A Esterilidade Funcional de Singapura

Continuamos a acompanhar o rio Singapura seguindo a movimentação dos seus sampans, os barcos típicos de casco com listas garridas e providos de olhos. Quando não atracados no Clifford Pier, cruzam o rio em direcção à marginal das esplanadas, situada logo ao lado do CBD para facilitar a vida dos executivos que assim que deixam os escritórios, ali se instalam em grupos barulhentos, para beber uns copos e depois jantar. Até a vida de rua, em Singapura, é programada ao pormenor e demasiado fácil. 

Desta zona de refeições, rio acima, até aos Clarke, Boat e Robertson Quays, onde se concentra a vida nocturna, é só um pulo, ou uma estação de MRT. Tudo por aqui está organizado, de tal forma que, para não perturbar em demasia a harmonia da ilha, até há três décadas atrás, a vida nocturna era limitada ao mínimo possível com os poucos estabelecimentos permitidos a fecharem tão cedo que mal tinham tempo para lucrar.

Entretanto, até por razões económicas (nenhum jovem executivo promissor se quereria mudar para um país sem vida nocturna) o panorama foi-se alterando.

Hoje, os bares e as discotecas como o The Clinic, o The Cannery ou o Ministry of Sound ostentam imagens de marca fortes e decorações temáticas hiper-criativas. Os clientes, esses, provenientes dos quatro cantos do mundo, transpiram estilo e sofisticação e pagam o que for necessário pela entrada nos clubes da moda. Para que a chuva, frequente, não perturbe este festival de glamour, as ruas do Clarke Quay foram dotadas de coberturas de vidro. Até quando os seus filhos e enteados se preparam para entrar num bar com striptease o Nanny State singapurense está presente, a evitar que se constipem. Como pudemos constatar, alguns não estão preparados para tanto mimo.

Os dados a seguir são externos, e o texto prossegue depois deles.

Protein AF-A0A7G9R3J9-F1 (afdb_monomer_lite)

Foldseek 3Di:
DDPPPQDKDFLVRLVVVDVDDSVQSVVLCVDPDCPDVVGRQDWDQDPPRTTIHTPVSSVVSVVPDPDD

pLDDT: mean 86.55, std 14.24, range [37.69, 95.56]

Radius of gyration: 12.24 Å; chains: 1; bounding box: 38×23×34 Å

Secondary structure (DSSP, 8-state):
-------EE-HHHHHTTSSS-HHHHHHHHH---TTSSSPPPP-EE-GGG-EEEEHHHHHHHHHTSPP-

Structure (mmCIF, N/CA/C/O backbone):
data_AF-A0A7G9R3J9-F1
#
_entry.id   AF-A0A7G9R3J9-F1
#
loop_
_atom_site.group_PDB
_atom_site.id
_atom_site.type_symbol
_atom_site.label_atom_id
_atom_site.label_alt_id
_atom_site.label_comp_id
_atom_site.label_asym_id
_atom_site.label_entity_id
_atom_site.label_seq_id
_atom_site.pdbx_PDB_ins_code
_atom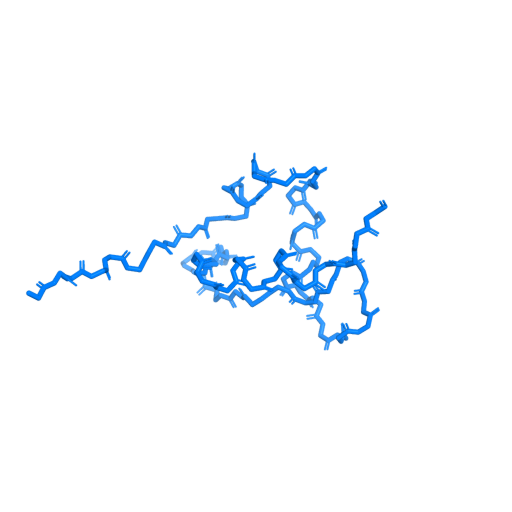_site.Cartn_x
_atom_site.Cartn_y
_atom_site.Cartn_z
_atom_site.occupancy
_atom_site.B_iso_or_equiv
_atom_site.auth_seq_id
_atom_site.auth_comp_id
_atom_site.auth_asym_id
_atom_site.auth_atom_id
_atom_site.pdbx_PDB_model_num
ATOM 1 N N . MET A 1 1 ? -29.234 13.329 -3.657 1.00 37.69 1 MET A N 1
ATOM 2 C CA . MET A 1 1 ? -27.929 13.469 -2.979 1.00 37.69 1 MET A CA 1
ATOM 3 C C . MET A 1 1 ? -27.529 12.101 -2.462 1.00 37.69 1 MET A C 1
ATOM 5 O O . MET A 1 1 ? -28.075 11.668 -1.458 1.00 37.69 1 MET A O 1
ATOM 9 N N . SER A 1 2 ? -26.673 11.378 -3.182 1.00 39.19 2 SER A N 1
ATOM 10 C CA . SER A 1 2 ? -26.201 10.070 -2.721 1.00 39.19 2 SER A CA 1
ATOM 11 C C . SER A 1 2 ? -25.029 10.292 -1.777 1.00 39.19 2 SER A C 1
ATOM 13 O O . SER A 1 2 ? -23.987 10.798 -2.188 1.00 39.19 2 SER A O 1
ATOM 15 N N . THR A 1 3 ? -25.210 9.965 -0.501 1.00 43.53 3 THR A N 1
ATOM 16 C CA . THR A 1 3 ? -24.121 9.854 0.469 1.00 43.53 3 THR A CA 1
ATOM 17 C C . THR A 1 3 ? -23.189 8.749 -0.011 1.00 43.53 3 THR A C 1
ATOM 19 O O . THR A 1 3 ? -23.445 7.572 0.228 1.00 43.53 3 THR A O 1
ATOM 22 N N . ALA A 1 4 ? -22.143 9.116 -0.750 1.00 50.25 4 ALA A N 1
ATOM 23 C CA . ALA A 1 4 ? -21.078 8.195 -1.101 1.00 50.25 4 ALA A CA 1
ATOM 24 C C . ALA A 1 4 ? -20.405 7.762 0.204 1.00 50.25 4 ALA A C 1
ATOM 26 O O . ALA A 1 4 ? -19.613 8.505 0.790 1.00 50.25 4 ALA A O 1
ATOM 27 N N . THR A 1 5 ? -20.767 6.582 0.696 1.00 53.56 5 THR A N 1
ATOM 28 C CA . THR A 1 5 ? -20.005 5.880 1.720 1.00 53.56 5 THR A CA 1
ATOM 29 C C . THR A 1 5 ? -18.595 5.744 1.161 1.00 53.56 5 THR A C 1
ATOM 31 O O . THR A 1 5 ? -18.377 4.955 0.249 1.00 53.56 5 THR A O 1
ATOM 34 N N . LYS A 1 6 ? -17.648 6.576 1.618 1.00 61.00 6 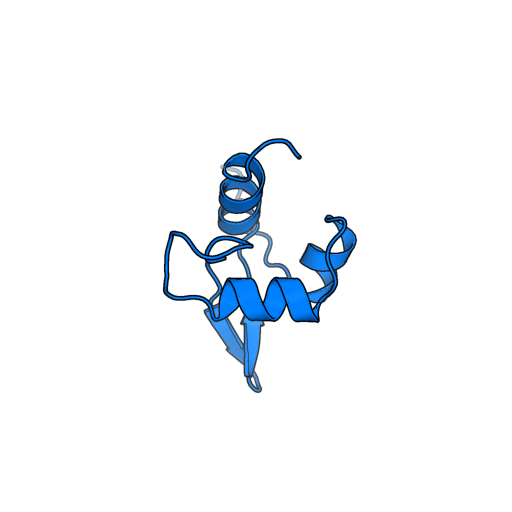LYS A N 1
ATOM 35 C CA . LYS A 1 6 ? -16.235 6.438 1.247 1.00 61.00 6 LYS A CA 1
ATOM 36 C C . LYS A 1 6 ? -15.801 5.049 1.696 1.00 61.00 6 LYS A C 1
ATOM 38 O O . LYS A 1 6 ? -15.561 4.861 2.889 1.00 61.00 6 LYS A O 1
ATOM 43 N N . ALA A 1 7 ? -15.758 4.088 0.777 1.00 82.25 7 ALA A N 1
ATOM 44 C CA . ALA A 1 7 ? -15.321 2.749 1.110 1.00 82.25 7 ALA A CA 1
ATOM 45 C C . ALA A 1 7 ? -13.860 2.826 1.564 1.00 82.25 7 ALA A C 1
ATOM 47 O O . ALA A 1 7 ? -13.024 3.544 0.998 1.00 82.25 7 ALA A O 1
ATOM 48 N N . VAL A 1 8 ? -13.591 2.146 2.669 1.00 90.00 8 VAL A N 1
ATOM 49 C CA . VAL A 1 8 ? -12.272 2.042 3.276 1.00 90.00 8 VAL A CA 1
ATOM 50 C C . VAL A 1 8 ? -11.843 0.589 3.205 1.00 90.00 8 VAL A C 1
ATOM 52 O O . VAL A 1 8 ? -12.651 -0.306 3.430 1.00 90.00 8 VAL A O 1
ATOM 55 N N . MET A 1 9 ? -10.578 0.373 2.880 1.00 93.12 9 MET A N 1
ATOM 56 C CA . MET A 1 9 ? -9.993 -0.934 2.624 1.00 93.12 9 MET A CA 1
ATOM 57 C C . MET A 1 9 ? -8.834 -1.189 3.578 1.00 93.12 9 MET A C 1
ATOM 59 O O . MET A 1 9 ? -8.073 -0.281 3.933 1.00 93.12 9 MET A O 1
ATOM 63 N N . SER A 1 10 ? -8.704 -2.441 3.991 1.00 94.88 10 SER A N 1
ATOM 64 C CA . SER A 1 10 ? -7.532 -2.955 4.688 1.00 94.88 10 SER A CA 1
ATOM 65 C C . SER A 1 10 ? -6.407 -3.293 3.704 1.00 94.88 10 SER A C 1
ATOM 67 O O . SER A 1 10 ? -6.594 -3.309 2.487 1.00 94.88 10 SER A O 1
ATOM 69 N N . LEU A 1 11 ? -5.220 -3.612 4.231 1.00 95.31 11 LEU A N 1
ATOM 70 C CA . LEU A 1 11 ? -4.127 -4.127 3.398 1.00 95.31 11 LEU A CA 1
ATOM 71 C C . LEU A 1 11 ? -4.507 -5.449 2.713 1.00 95.31 11 LEU A C 1
ATOM 73 O O . LEU A 1 11 ? -4.041 -5.719 1.612 1.00 95.31 11 LEU A O 1
ATOM 77 N N . GLN A 1 12 ? -5.333 -6.268 3.368 1.00 95.06 12 GLN A N 1
ATOM 78 C CA . GLN A 1 12 ? -5.816 -7.539 2.841 1.00 95.06 12 GLN A CA 1
ATOM 79 C C . GLN A 1 12 ? -6.759 -7.328 1.656 1.00 95.06 12 GLN A C 1
ATOM 81 O O . GLN A 1 12 ? -6.598 -7.994 0.639 1.00 95.06 12 GLN A O 1
ATOM 86 N N . ASP A 1 13 ? -7.682 -6.368 1.758 1.00 94.38 13 ASP A N 1
ATOM 87 C CA . ASP A 1 13 ? -8.621 -6.052 0.673 1.00 94.38 13 ASP A CA 1
ATOM 88 C C . ASP A 1 13 ? -7.890 -5.536 -0.574 1.00 94.38 13 ASP A C 1
ATOM 90 O O . ASP A 1 13 ? -8.269 -5.851 -1.700 1.00 94.38 13 ASP A O 1
ATOM 94 N N . VAL A 1 14 ? -6.818 -4.764 -0.373 1.00 94.19 14 VAL A N 1
ATOM 95 C CA . VAL A 1 14 ? -5.959 -4.257 -1.453 1.00 94.19 14 VAL A CA 1
ATOM 96 C C . VAL A 1 14 ? -5.119 -5.373 -2.075 1.00 94.19 14 VAL A C 1
ATOM 98 O O . VAL A 1 14 ? -5.039 -5.483 -3.297 1.00 94.19 14 VAL A O 1
ATOM 101 N N . ALA A 1 15 ? -4.526 -6.243 -1.255 1.00 94.56 15 ALA A N 1
ATOM 102 C CA . ALA A 1 15 ? -3.773 -7.395 -1.748 1.00 94.56 15 ALA A CA 1
ATOM 103 C C . ALA A 1 15 ? -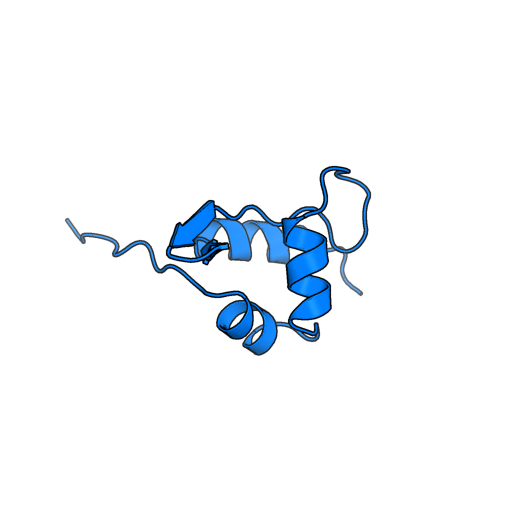4.663 -8.373 -2.533 1.00 94.56 15 ALA A C 1
ATOM 105 O O . ALA A 1 15 ? -4.220 -8.940 -3.519 1.00 94.56 15 ALA A O 1
ATOM 106 N N . ALA A 1 16 ? -5.934 -8.535 -2.154 1.00 94.69 16 ALA A N 1
ATOM 107 C CA . ALA A 1 16 ? -6.880 -9.384 -2.881 1.00 94.69 16 ALA A CA 1
ATOM 108 C C . ALA A 1 16 ? -7.244 -8.853 -4.282 1.00 94.69 16 ALA A C 1
ATOM 110 O O . ALA A 1 16 ? -7.725 -9.613 -5.118 1.00 94.69 16 ALA A O 1
ATOM 111 N N . GLN A 1 17 ? -7.029 -7.560 -4.537 1.00 92.50 17 GLN A N 1
ATOM 112 C CA . GLN A 1 17 ? -7.344 -6.890 -5.804 1.00 92.50 17 GLN A CA 1
ATOM 113 C C . GLN A 1 17 ? -6.110 -6.650 -6.683 1.00 92.50 17 GLN A C 1
ATOM 115 O O . GLN A 1 17 ? -6.223 -6.076 -7.762 1.00 92.50 17 GLN A O 1
ATOM 120 N N . THR A 1 18 ? -4.927 -7.064 -6.229 1.00 89.62 18 THR A N 1
ATOM 121 C CA . THR A 1 18 ? -3.658 -6.859 -6.934 1.00 89.62 18 THR A CA 1
ATOM 122 C C . THR A 1 18 ? -2.869 -8.167 -6.981 1.00 89.62 18 THR A C 1
ATOM 124 O O . THR A 1 18 ? -3.109 -9.064 -6.177 1.00 89.62 18 THR A O 1
ATOM 127 N N . PRO A 1 19 ? -1.884 -8.308 -7.880 1.00 89.88 19 PRO A N 1
ATOM 128 C CA . PRO A 1 19 ? -0.985 -9.463 -7.864 1.00 89.88 19 PRO A CA 1
ATOM 129 C C . PRO A 1 19 ? 0.030 -9.434 -6.701 1.00 89.88 19 PRO A C 1
ATOM 131 O O . PRO A 1 19 ? 0.929 -10.274 -6.642 1.00 89.88 19 PRO A O 1
ATOM 134 N N . TRP A 1 20 ? -0.058 -8.469 -5.781 1.00 90.75 20 TRP A N 1
ATOM 135 C CA . TRP A 1 20 ? 0.943 -8.243 -4.744 1.00 90.75 20 TRP A CA 1
ATOM 136 C C . TRP A 1 20 ? 0.549 -8.793 -3.378 1.00 90.75 20 TRP A C 1
ATOM 138 O O . TRP A 1 20 ? -0.603 -8.758 -2.957 1.00 90.75 20 TRP A O 1
ATOM 148 N N . SER A 1 21 ? 1.557 -9.244 -2.629 1.00 95.19 21 SER A N 1
ATOM 149 C CA . SER A 1 21 ? 1.369 -9.700 -1.254 1.00 95.19 21 SER A CA 1
ATOM 150 C C . SER A 1 21 ? 1.048 -8.540 -0.306 1.00 95.19 21 SER A C 1
ATOM 152 O O . SER A 1 21 ? 1.453 -7.395 -0.521 1.00 95.19 21 SER A O 1
ATOM 154 N N . VAL A 1 22 ? 0.398 -8.850 0.821 1.00 95.56 22 VAL A N 1
ATOM 155 C CA . VAL A 1 22 ? 0.125 -7.883 1.902 1.00 95.56 22 VAL A CA 1
ATOM 156 C C . VAL A 1 22 ? 1.401 -7.182 2.383 1.00 95.56 22 VAL A C 1
ATOM 158 O O . VAL A 1 22 ? 1.362 -6.000 2.722 1.00 95.56 22 VAL A O 1
ATOM 161 N N . ASP A 1 23 ? 2.539 -7.880 2.397 1.00 95.25 23 ASP A N 1
ATOM 162 C CA . ASP A 1 23 ? 3.825 -7.294 2.780 1.00 95.25 23 ASP A CA 1
ATOM 163 C C . ASP A 1 23 ? 4.326 -6.281 1.752 1.00 95.25 23 ASP A C 1
ATOM 165 O O . ASP A 1 23 ? 4.837 -5.227 2.138 1.00 95.25 23 ASP A O 1
ATOM 169 N N . THR A 1 24 ? 4.134 -6.548 0.461 1.00 94.31 24 THR A N 1
ATOM 170 C CA . THR A 1 24 ? 4.428 -5.588 -0.609 1.00 94.31 24 THR A CA 1
ATOM 171 C C . THR A 1 24 ? 3.546 -4.346 -0.484 1.00 94.31 24 THR A C 1
ATOM 173 O O . THR A 1 24 ? 4.069 -3.232 -0.473 1.00 94.31 24 THR A O 1
ATOM 176 N N . ILE A 1 25 ? 2.237 -4.509 -0.260 1.00 95.25 25 ILE A N 1
ATOM 177 C CA . ILE A 1 25 ? 1.325 -3.375 -0.016 1.00 95.25 25 ILE A CA 1
ATOM 178 C C . ILE A 1 25 ? 1.737 -2.599 1.243 1.00 95.25 25 ILE A C 1
ATOM 180 O O . ILE A 1 25 ? 1.762 -1.370 1.256 1.00 95.25 25 ILE A O 1
ATOM 184 N N . ARG A 1 26 ? 2.131 -3.295 2.314 1.00 95.12 26 ARG A N 1
ATOM 185 C CA . ARG A 1 26 ? 2.627 -2.659 3.543 1.00 95.12 26 ARG A CA 1
ATOM 186 C C . ARG A 1 26 ? 3.898 -1.845 3.298 1.00 95.12 26 ARG A C 1
ATOM 188 O O . ARG A 1 26 ? 4.060 -0.806 3.937 1.00 95.12 26 ARG A O 1
ATOM 195 N N . ARG A 1 27 ? 4.801 -2.307 2.425 1.00 94.44 27 ARG A N 1
ATOM 196 C CA . ARG A 1 27 ? 5.990 -1.541 2.016 1.00 94.44 27 ARG A CA 1
ATOM 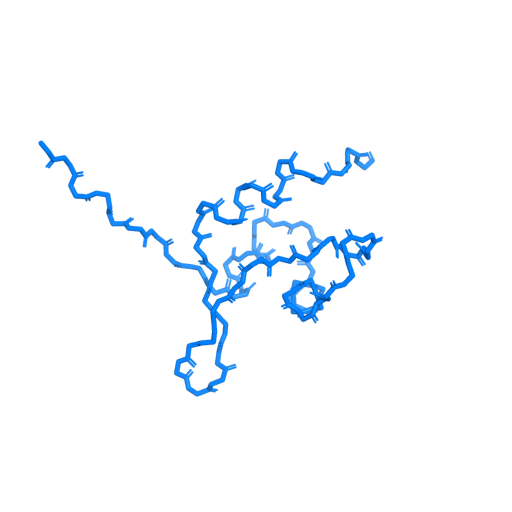197 C C . ARG A 1 27 ? 5.585 -0.286 1.254 1.00 94.44 27 ARG A C 1
ATOM 199 O O . ARG A 1 27 ? 6.033 0.779 1.654 1.00 94.44 27 ARG A O 1
ATOM 206 N N . ALA A 1 28 ? 4.679 -0.394 0.282 1.00 94.62 28 ALA A N 1
ATOM 207 C CA . ALA A 1 28 ? 4.149 0.755 -0.458 1.00 94.62 28 ALA A CA 1
ATOM 208 C C . ALA A 1 28 ? 3.530 1.805 0.482 1.00 94.62 28 ALA A C 1
ATOM 210 O O . ALA A 1 28 ? 3.806 2.9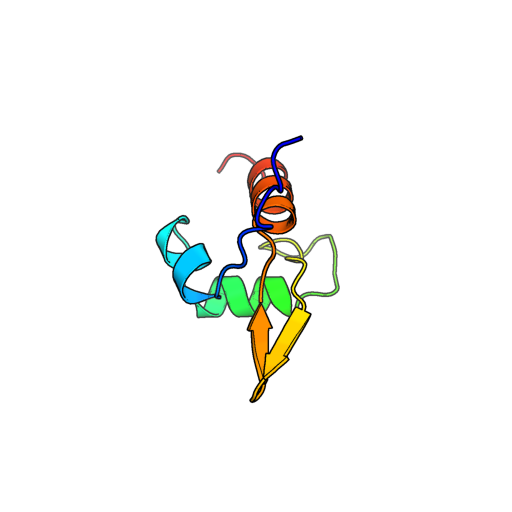92 0.375 1.00 94.62 28 ALA A O 1
ATOM 211 N N . VAL A 1 29 ? 2.767 1.375 1.490 1.00 95.38 29 VAL A N 1
ATOM 212 C CA . VAL A 1 29 ? 2.177 2.278 2.498 1.00 95.38 29 VAL A CA 1
ATOM 213 C C . VAL A 1 29 ? 3.220 2.963 3.391 1.00 95.38 29 VAL A C 1
ATOM 215 O O . VAL A 1 29 ? 2.969 4.024 3.963 1.00 95.38 29 VAL A O 1
ATOM 218 N N . ARG A 1 30 ? 4.386 2.342 3.573 1.00 94.44 30 ARG A N 1
ATOM 219 C CA . ARG A 1 30 ? 5.486 2.886 4.381 1.00 94.44 30 ARG A CA 1
ATOM 220 C C . ARG A 1 30 ? 6.511 3.653 3.555 1.00 94.44 30 ARG A C 1
ATOM 222 O O . ARG A 1 30 ? 7.364 4.305 4.152 1.00 94.44 30 ARG A O 1
ATOM 229 N N . ALA A 1 31 ? 6.451 3.550 2.233 1.00 93.38 31 ALA A N 1
ATOM 230 C CA . ALA A 1 31 ? 7.361 4.233 1.344 1.00 93.38 31 ALA A CA 1
ATOM 231 C C . ALA A 1 31 ? 7.130 5.745 1.413 1.00 93.38 31 ALA A C 1
ATOM 233 O O . ALA A 1 31 ? 5.999 6.226 1.450 1.00 93.38 31 ALA A O 1
ATOM 234 N N . THR A 1 32 ? 8.227 6.491 1.454 1.00 89.94 32 THR A N 1
ATOM 235 C CA . THR A 1 32 ? 8.231 7.960 1.411 1.00 89.94 32 THR A CA 1
ATOM 236 C C . THR A 1 32 ? 8.850 8.490 0.127 1.00 89.94 32 THR A C 1
ATOM 238 O O . THR A 1 32 ? 8.692 9.665 -0.181 1.00 89.94 32 THR A O 1
ATOM 241 N N . ASP A 1 33 ? 9.569 7.628 -0.590 1.00 88.88 33 ASP A N 1
ATOM 242 C CA . ASP A 1 33 ? 10.222 7.941 -1.851 1.00 88.88 33 ASP A CA 1
ATOM 243 C C . ASP A 1 33 ? 9.229 7.729 -3.008 1.00 88.88 33 ASP A C 1
ATOM 245 O O . ASP A 1 33 ? 8.765 6.595 -3.184 1.00 88.88 33 ASP A O 1
ATOM 249 N N . PRO A 1 34 ? 8.863 8.780 -3.765 1.00 85.81 34 PRO A N 1
ATOM 250 C CA . PRO A 1 34 ? 7.940 8.664 -4.893 1.00 85.81 34 PRO A CA 1
ATOM 251 C C . PRO A 1 34 ? 8.444 7.733 -6.003 1.00 85.81 34 PRO A C 1
ATOM 253 O O . PRO A 1 34 ? 7.611 7.167 -6.705 1.00 85.81 34 PRO A O 1
ATOM 256 N N . ASP A 1 35 ? 9.758 7.521 -6.112 1.00 86.25 35 ASP A N 1
ATOM 257 C CA . ASP A 1 35 ? 10.371 6.686 -7.152 1.00 86.25 35 ASP A CA 1
ATOM 258 C C . ASP A 1 35 ? 10.579 5.225 -6.701 1.00 86.25 35 ASP A C 1
ATOM 260 O O . ASP A 1 35 ? 11.115 4.394 -7.438 1.00 86.25 35 ASP A O 1
ATOM 264 N N . SER A 1 36 ? 10.158 4.879 -5.479 1.00 86.75 36 SER A N 1
ATOM 265 C CA . SER A 1 36 ? 10.220 3.499 -4.988 1.00 86.75 36 SER A CA 1
ATOM 266 C C . SER A 1 36 ? 9.223 2.583 -5.703 1.00 86.75 36 SER A C 1
ATOM 268 O O . SER A 1 36 ? 8.180 3.021 -6.182 1.00 86.75 36 SER A O 1
ATOM 270 N N . PHE A 1 37 ? 9.532 1.282 -5.758 1.00 83.94 37 PHE A N 1
ATOM 271 C CA . PHE A 1 37 ? 8.621 0.279 -6.308 1.00 83.94 37 PHE A CA 1
ATOM 272 C C . PHE A 1 37 ? 8.151 -0.727 -5.237 1.00 83.94 37 PHE A C 1
ATOM 274 O O . PHE A 1 37 ? 8.989 -1.396 -4.617 1.00 83.94 37 PHE A O 1
ATOM 281 N N . PRO A 1 38 ? 6.828 -0.899 -5.042 1.00 87.56 38 PRO A N 1
ATOM 282 C CA . PRO A 1 38 ? 5.751 -0.094 -5.630 1.00 87.56 38 PRO A CA 1
ATOM 283 C C . PRO A 1 38 ? 5.787 1.367 -5.148 1.00 87.56 38 PRO A C 1
ATOM 285 O O . PRO A 1 38 ? 6.328 1.610 -4.063 1.00 87.56 38 PRO A O 1
ATOM 288 N N . PRO A 1 39 ? 5.171 2.308 -5.890 1.00 91.44 39 PRO A N 1
ATOM 289 C CA . PRO A 1 39 ? 5.120 3.703 -5.472 1.00 91.44 39 PRO A CA 1
ATOM 290 C C . PRO A 1 39 ? 4.396 3.856 -4.127 1.00 91.44 39 PRO A C 1
ATOM 292 O O . PRO A 1 39 ? 3.630 2.969 -3.726 1.00 91.44 39 PRO A O 1
ATOM 295 N N . PRO A 1 40 ? 4.588 4.977 -3.412 1.00 95.25 40 PRO A N 1
ATOM 296 C CA . PRO A 1 40 ? 3.923 5.213 -2.139 1.00 95.25 40 PRO A CA 1
ATOM 297 C C . PRO A 1 40 ? 2.396 5.128 -2.229 1.00 95.25 40 PRO A C 1
ATOM 299 O O . PRO A 1 40 ? 1.758 5.851 -2.995 1.00 95.25 40 PRO A O 1
ATOM 302 N N . LEU A 1 41 ? 1.796 4.284 -1.388 1.00 95.06 41 LEU A N 1
ATOM 303 C CA . LEU A 1 41 ? 0.344 4.154 -1.271 1.00 95.06 41 LEU A CA 1
ATOM 304 C C . LEU A 1 41 ? -0.161 4.963 -0.076 1.00 95.06 41 LEU A C 1
ATOM 306 O O . LEU A 1 41 ? 0.183 4.691 1.078 1.00 95.06 41 LEU A O 1
ATOM 310 N N . LYS A 1 42 ? -1.030 5.944 -0.331 1.00 95.00 42 LYS A N 1
ATOM 311 C CA . LYS A 1 42 ? -1.631 6.749 0.738 1.00 95.00 42 LYS A CA 1
ATOM 312 C C . LYS A 1 42 ? -2.515 5.875 1.631 1.00 95.00 42 LYS A C 1
ATOM 314 O O . LYS A 1 42 ? -3.493 5.276 1.189 1.00 95.00 42 LYS A O 1
ATOM 319 N N . ALA A 1 43 ? -2.209 5.867 2.925 1.00 95.31 43 ALA A N 1
ATOM 320 C CA . ALA A 1 43 ? -3.033 5.231 3.944 1.00 95.31 43 ALA A CA 1
ATOM 321 C C . ALA A 1 43 ? -3.054 6.061 5.229 1.00 95.31 43 ALA A C 1
ATOM 323 O O . ALA A 1 43 ? -2.144 6.839 5.521 1.00 95.31 43 ALA A O 1
ATOM 324 N N . LYS A 1 44 ? -4.082 5.851 6.049 1.00 93.94 44 LYS A N 1
ATOM 325 C CA . LYS A 1 44 ? -4.144 6.355 7.423 1.00 93.94 44 LYS A CA 1
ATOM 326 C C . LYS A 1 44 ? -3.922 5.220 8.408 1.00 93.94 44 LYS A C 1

Um dos comentários frequentes dos singapurenses mais exigentes acerca do seu próprio país é: “Isto aqui é tão estéril”.

Não são precisos muitos dias para compreendermos a que se referem. Percebemos também que a segunda queixa mais comum se prende com o isolamento. Em termos civilizacionais, a maior parte dos singapurenses – excepção feita para a etnia malaia – e dos ocidentais ali expatriados sentem-se fisicamente cercados pelo vasto mundo muçulmano em redor. Mas a questão também não acaba aí.

Situada logo acima do equador, Singapura parece viver dentro de uma panela de pressão. O calor e a humidade são opressivos. Quando não há sol, nuvens densas e altas, vindas da Indonésia com o vento de monção, pairam sobre o país, ameaçadoras, e, a qualquer momento, descarregam em bátegas diluvianas, acompanhadas de trovoadas fulminantes. Se as nuvens abrem um pouco, a luz solar incide tão forte que branqueia um panorama já de si, dominado pelo aço e o cimento.

Não é que faltem jardins e outros espaços verdes mas, como se queixava um motorista de táxi, demasiados edifícios históricos porque se lembrava de passar deram lugar a construções modernas sem alma. Parece que a ilha está tão preocupada em facturar para triunfar – o espírito singapurense kiasu criticado pelos vizinhos malaios e indonésios – que não se apercebe do seu aspecto pré-fabricado. 

Quando passamos sobre a Elgin Bridge, somos abordados por uma holandesa que percebe que também somos estrangeiros. Pergunta-nos o que estamos a achar. Hesitamos na resposta. Ela aproveita para acrescentar: “Estou cá há dois dias e até agora só vi lojas e galerias comerciais… não me aconselham nada mais genuíno?“ Enviamo-la para a Little India, no Domingo que se aproxima. Avisamos, obviamente, que vai mudar de país por uns tempos.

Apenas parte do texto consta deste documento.